◆ **TASK DESCRIPTION**
Give back the entries exactly, ending with the "ATOM 21 C CA" line.

Segment Start: EXTRACTED INFORMATION

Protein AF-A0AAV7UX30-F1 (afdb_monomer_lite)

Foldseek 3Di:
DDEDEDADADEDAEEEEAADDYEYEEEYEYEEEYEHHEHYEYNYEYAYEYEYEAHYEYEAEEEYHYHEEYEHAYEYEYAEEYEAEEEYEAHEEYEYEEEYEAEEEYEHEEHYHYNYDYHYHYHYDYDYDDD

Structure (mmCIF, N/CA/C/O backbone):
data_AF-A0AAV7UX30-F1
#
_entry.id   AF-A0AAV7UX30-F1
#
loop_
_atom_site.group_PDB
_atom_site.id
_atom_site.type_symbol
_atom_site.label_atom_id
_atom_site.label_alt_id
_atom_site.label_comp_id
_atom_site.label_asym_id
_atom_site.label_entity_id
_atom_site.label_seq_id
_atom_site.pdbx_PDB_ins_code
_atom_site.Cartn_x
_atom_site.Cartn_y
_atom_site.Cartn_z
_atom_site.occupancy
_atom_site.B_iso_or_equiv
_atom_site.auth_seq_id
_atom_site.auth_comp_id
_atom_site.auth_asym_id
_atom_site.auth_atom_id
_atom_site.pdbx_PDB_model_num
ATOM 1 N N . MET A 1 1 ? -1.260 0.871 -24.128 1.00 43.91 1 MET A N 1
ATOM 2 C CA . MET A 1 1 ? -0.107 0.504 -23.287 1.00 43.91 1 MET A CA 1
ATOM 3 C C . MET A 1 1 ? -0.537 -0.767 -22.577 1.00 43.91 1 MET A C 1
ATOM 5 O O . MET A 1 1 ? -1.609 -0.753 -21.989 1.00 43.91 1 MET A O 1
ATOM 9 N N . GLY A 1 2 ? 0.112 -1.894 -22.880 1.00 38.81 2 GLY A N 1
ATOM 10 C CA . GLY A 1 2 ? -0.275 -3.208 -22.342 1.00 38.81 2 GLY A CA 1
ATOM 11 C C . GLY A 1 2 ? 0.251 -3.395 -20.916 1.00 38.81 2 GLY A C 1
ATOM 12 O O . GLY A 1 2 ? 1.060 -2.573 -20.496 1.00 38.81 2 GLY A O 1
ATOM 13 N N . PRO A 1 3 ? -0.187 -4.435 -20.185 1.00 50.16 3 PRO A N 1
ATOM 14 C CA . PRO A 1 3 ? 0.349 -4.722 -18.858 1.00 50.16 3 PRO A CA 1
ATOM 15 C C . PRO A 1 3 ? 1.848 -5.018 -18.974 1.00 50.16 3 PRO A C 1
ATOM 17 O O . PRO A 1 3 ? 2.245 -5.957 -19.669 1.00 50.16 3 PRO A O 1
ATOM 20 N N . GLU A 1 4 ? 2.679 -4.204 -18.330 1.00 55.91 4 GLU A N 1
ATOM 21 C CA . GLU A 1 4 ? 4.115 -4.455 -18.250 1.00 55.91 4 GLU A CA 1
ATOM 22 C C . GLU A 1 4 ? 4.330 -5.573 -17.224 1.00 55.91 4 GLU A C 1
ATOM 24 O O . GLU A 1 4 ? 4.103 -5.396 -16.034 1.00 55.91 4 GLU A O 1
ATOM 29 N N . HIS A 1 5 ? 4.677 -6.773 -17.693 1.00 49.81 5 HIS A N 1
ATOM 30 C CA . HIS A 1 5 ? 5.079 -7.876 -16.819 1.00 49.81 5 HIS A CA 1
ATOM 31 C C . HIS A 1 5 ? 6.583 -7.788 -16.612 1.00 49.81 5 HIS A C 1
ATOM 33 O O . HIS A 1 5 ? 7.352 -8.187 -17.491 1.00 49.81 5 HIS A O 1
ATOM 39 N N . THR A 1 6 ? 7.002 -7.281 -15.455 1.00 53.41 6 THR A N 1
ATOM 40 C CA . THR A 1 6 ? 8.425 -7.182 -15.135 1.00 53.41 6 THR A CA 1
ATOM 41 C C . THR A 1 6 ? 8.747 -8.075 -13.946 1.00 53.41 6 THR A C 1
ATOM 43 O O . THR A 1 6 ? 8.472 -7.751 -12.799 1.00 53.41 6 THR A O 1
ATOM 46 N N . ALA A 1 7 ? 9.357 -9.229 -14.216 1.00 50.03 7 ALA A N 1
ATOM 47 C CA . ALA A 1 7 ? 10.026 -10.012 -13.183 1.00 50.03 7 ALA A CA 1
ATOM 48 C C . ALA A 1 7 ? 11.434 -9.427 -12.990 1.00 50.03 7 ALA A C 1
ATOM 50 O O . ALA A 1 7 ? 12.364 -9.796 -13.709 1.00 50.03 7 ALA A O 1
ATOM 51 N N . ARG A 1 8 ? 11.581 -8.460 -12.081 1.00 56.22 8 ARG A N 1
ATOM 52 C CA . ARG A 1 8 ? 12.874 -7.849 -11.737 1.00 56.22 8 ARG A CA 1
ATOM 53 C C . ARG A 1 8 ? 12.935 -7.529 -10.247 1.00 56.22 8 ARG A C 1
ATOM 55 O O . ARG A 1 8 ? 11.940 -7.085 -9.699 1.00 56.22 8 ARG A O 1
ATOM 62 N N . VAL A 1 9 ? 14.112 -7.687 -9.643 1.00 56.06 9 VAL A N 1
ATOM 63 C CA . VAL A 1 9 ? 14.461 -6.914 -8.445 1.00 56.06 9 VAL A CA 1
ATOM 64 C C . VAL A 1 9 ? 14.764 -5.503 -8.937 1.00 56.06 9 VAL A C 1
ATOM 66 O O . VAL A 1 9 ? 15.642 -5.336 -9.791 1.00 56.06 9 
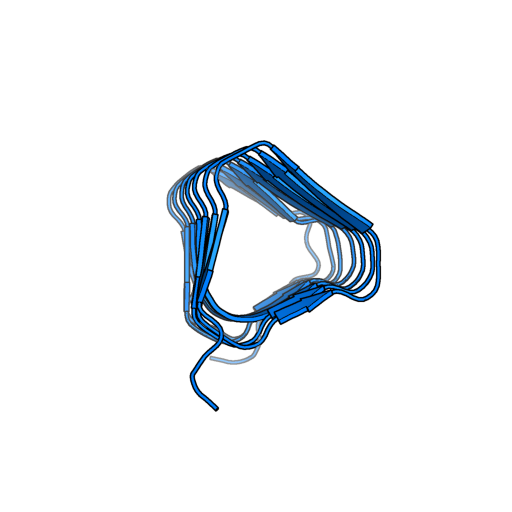VAL A O 1
ATOM 69 N N . SER A 1 10 ? 13.999 -4.511 -8.493 1.00 66.56 10 SER A N 1
ATOM 70 C CA . SER A 1 10 ? 14.158 -3.119 -8.930 1.00 66.56 10 SER A CA 1
ATOM 71 C C . SER A 1 10 ? 14.341 -2.222 -7.721 1.00 66.56 10 SER A C 1
ATOM 73 O O . SER A 1 10 ? 13.437 -2.116 -6.903 1.00 66.56 10 SER A O 1
ATOM 75 N N . GLY A 1 11 ? 15.500 -1.571 -7.644 1.00 67.25 11 GLY A N 1
ATOM 76 C CA . GLY A 1 11 ? 15.712 -0.405 -6.795 1.00 67.25 11 GLY A CA 1
ATOM 77 C C . GLY A 1 11 ? 15.565 0.850 -7.648 1.00 67.25 11 GLY A C 1
ATOM 78 O O . GLY A 1 11 ? 16.224 0.928 -8.692 1.00 67.25 11 GLY A O 1
ATOM 79 N N . GLN A 1 12 ? 14.724 1.808 -7.264 1.00 76.00 12 GLN A N 1
ATOM 80 C CA . GLN A 1 12 ? 14.783 3.148 -7.859 1.00 76.00 12 GLN A CA 1
ATOM 81 C C . GLN A 1 12 ? 15.088 4.187 -6.791 1.00 76.00 12 GLN A C 1
ATOM 83 O O . GLN A 1 12 ? 14.552 4.152 -5.691 1.00 76.00 12 GLN A O 1
ATOM 88 N N . GLU A 1 13 ? 15.950 5.127 -7.163 1.00 78.06 13 GLU A N 1
ATOM 89 C CA . GLU A 1 13 ? 16.272 6.300 -6.366 1.00 78.06 13 GLU A CA 1
ATOM 90 C C . GLU A 1 13 ? 15.673 7.528 -7.059 1.00 78.06 13 GLU A C 1
ATOM 92 O O . GLU A 1 13 ? 15.968 7.811 -8.227 1.00 78.06 13 GLU A O 1
ATOM 97 N N . GLY A 1 14 ? 14.835 8.269 -6.341 1.00 79.75 14 GLY A N 1
ATOM 98 C CA . GLY A 1 14 ? 14.198 9.494 -6.806 1.00 79.75 14 GLY A CA 1
ATOM 99 C C . GLY A 1 14 ? 12.707 9.353 -7.143 1.00 79.75 14 GLY A C 1
ATOM 100 O O . GLY A 1 14 ? 12.094 8.315 -6.921 1.00 79.75 14 GLY A O 1
ATOM 101 N N . PRO A 1 15 ? 12.093 10.437 -7.655 1.00 81.00 15 PRO A N 1
ATOM 102 C CA . PRO A 1 15 ? 10.652 10.509 -7.843 1.00 81.00 15 PRO A CA 1
ATOM 103 C C . PRO A 1 15 ? 10.144 9.522 -8.899 1.00 81.00 15 PRO A C 1
ATOM 105 O O . PRO A 1 15 ? 10.625 9.530 -10.037 1.00 81.00 15 PRO A O 1
ATOM 108 N N . SER A 1 16 ? 9.100 8.773 -8.552 1.00 81.44 16 SER A N 1
ATOM 109 C CA . SER A 1 16 ? 8.432 7.824 -9.447 1.00 81.44 16 SER A CA 1
ATOM 110 C C . SER A 1 16 ? 6.957 8.182 -9.639 1.00 81.44 16 SER A C 1
ATOM 112 O O . SER A 1 16 ? 6.257 8.541 -8.694 1.00 81.44 16 SER A O 1
ATOM 114 N N . ILE A 1 17 ? 6.472 8.100 -10.883 1.00 81.56 17 ILE A N 1
ATOM 115 C CA . ILE A 1 17 ? 5.052 8.277 -11.216 1.00 81.56 17 ILE A CA 1
ATOM 116 C C . ILE A 1 17 ? 4.611 7.100 -12.083 1.00 81.56 17 ILE A C 1
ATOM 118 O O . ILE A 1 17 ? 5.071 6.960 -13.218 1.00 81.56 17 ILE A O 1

Segment End: EXTRACTED INFORMATION

◆ **ANSWER TO THE EXERCISE**
Protein AF-A0AAV7UX30-F1 (afdb_monomer_lite)

Foldseek 3Di:
DDEDEDADADEDAEEEEAADDYEYEEEYEYEEEYEHHEHYEYNYEYAYEYEYEAHYEYEAEEEYHYHEEYEHAYEYEYAEEYEAEEEYEAHEEYEYEEEYEAEEEYEHEEHYHYNYDYHYHYHYDYDYDDD

Structure (mmCIF, N/CA/C/O backbone):
data_AF-A0AAV7UX30-F1
#
_entry.id   AF-A0AAV7UX30-F1
#
loop_
_atom_site.group_PDB
_atom_site.id
_atom_site.type_symbol
_atom_site.label_atom_id
_atom_site.label_alt_id
_atom_site.label_comp_id
_atom_site.label_asym_id
_atom_site.label_entity_id
_atom_site.label_seq_id
_atom_site.pdbx_PDB_ins_code
_atom_site.Cartn_x
_atom_site.Cartn_y
_atom_site.Cartn_z
_atom_site.occupancy
_atom_site.B_iso_or_equiv
_atom_site.auth_seq_id
_atom_site.auth_comp_id
_atom_site.auth_asym_id
_atom_site.auth_atom_id
_atom_site.pdbx_PDB_model_num
ATOM 1 N N . MET A 1 1 ? -1.260 0.871 -24.128 1.00 43.91 1 MET A N 1
ATOM 2 C CA . MET A 1 1 ? -0.107 0.504 -23.287 1.00 43.91 1 MET A CA 1
ATOM 3 C C . MET A 1 1 ? -0.537 -0.767 -22.577 1.00 43.91 1 MET A C 1
ATOM 5 O O . MET A 1 1 ? -1.609 -0.753 -21.989 1.00 43.91 1 MET A O 1
ATOM 9 N N . GLY A 1 2 ? 0.112 -1.894 -22.880 1.00 38.81 2 GLY A N 1
ATOM 10 C CA . GLY A 1 2 ? -0.275 -3.208 -22.342 1.00 38.81 2 GLY A CA 1
ATOM 11 C C . GLY A 1 2 ? 0.251 -3.395 -20.916 1.00 38.81 2 GLY A C 1
ATOM 12 O O . GLY A 1 2 ? 1.060 -2.573 -20.496 1.00 38.81 2 GLY A O 1
ATOM 13 N N . PRO A 1 3 ? -0.187 -4.435 -20.185 1.00 50.16 3 PRO A N 1
ATOM 14 C CA . PRO A 1 3 ? 0.349 -4.722 -18.858 1.00 50.16 3 PRO A CA 1
ATOM 15 C C . PRO A 1 3 ? 1.848 -5.018 -18.974 1.00 50.16 3 PRO A C 1
ATOM 17 O O . PRO A 1 3 ? 2.245 -5.957 -19.669 1.00 50.16 3 PRO A O 1
ATOM 20 N N . GLU A 1 4 ? 2.679 -4.204 -18.330 1.00 55.91 4 GLU A N 1
ATOM 21 C CA . GLU A 1 4 ? 4.115 -4.455 -18.250 1.00 55.91 4 GLU A CA 1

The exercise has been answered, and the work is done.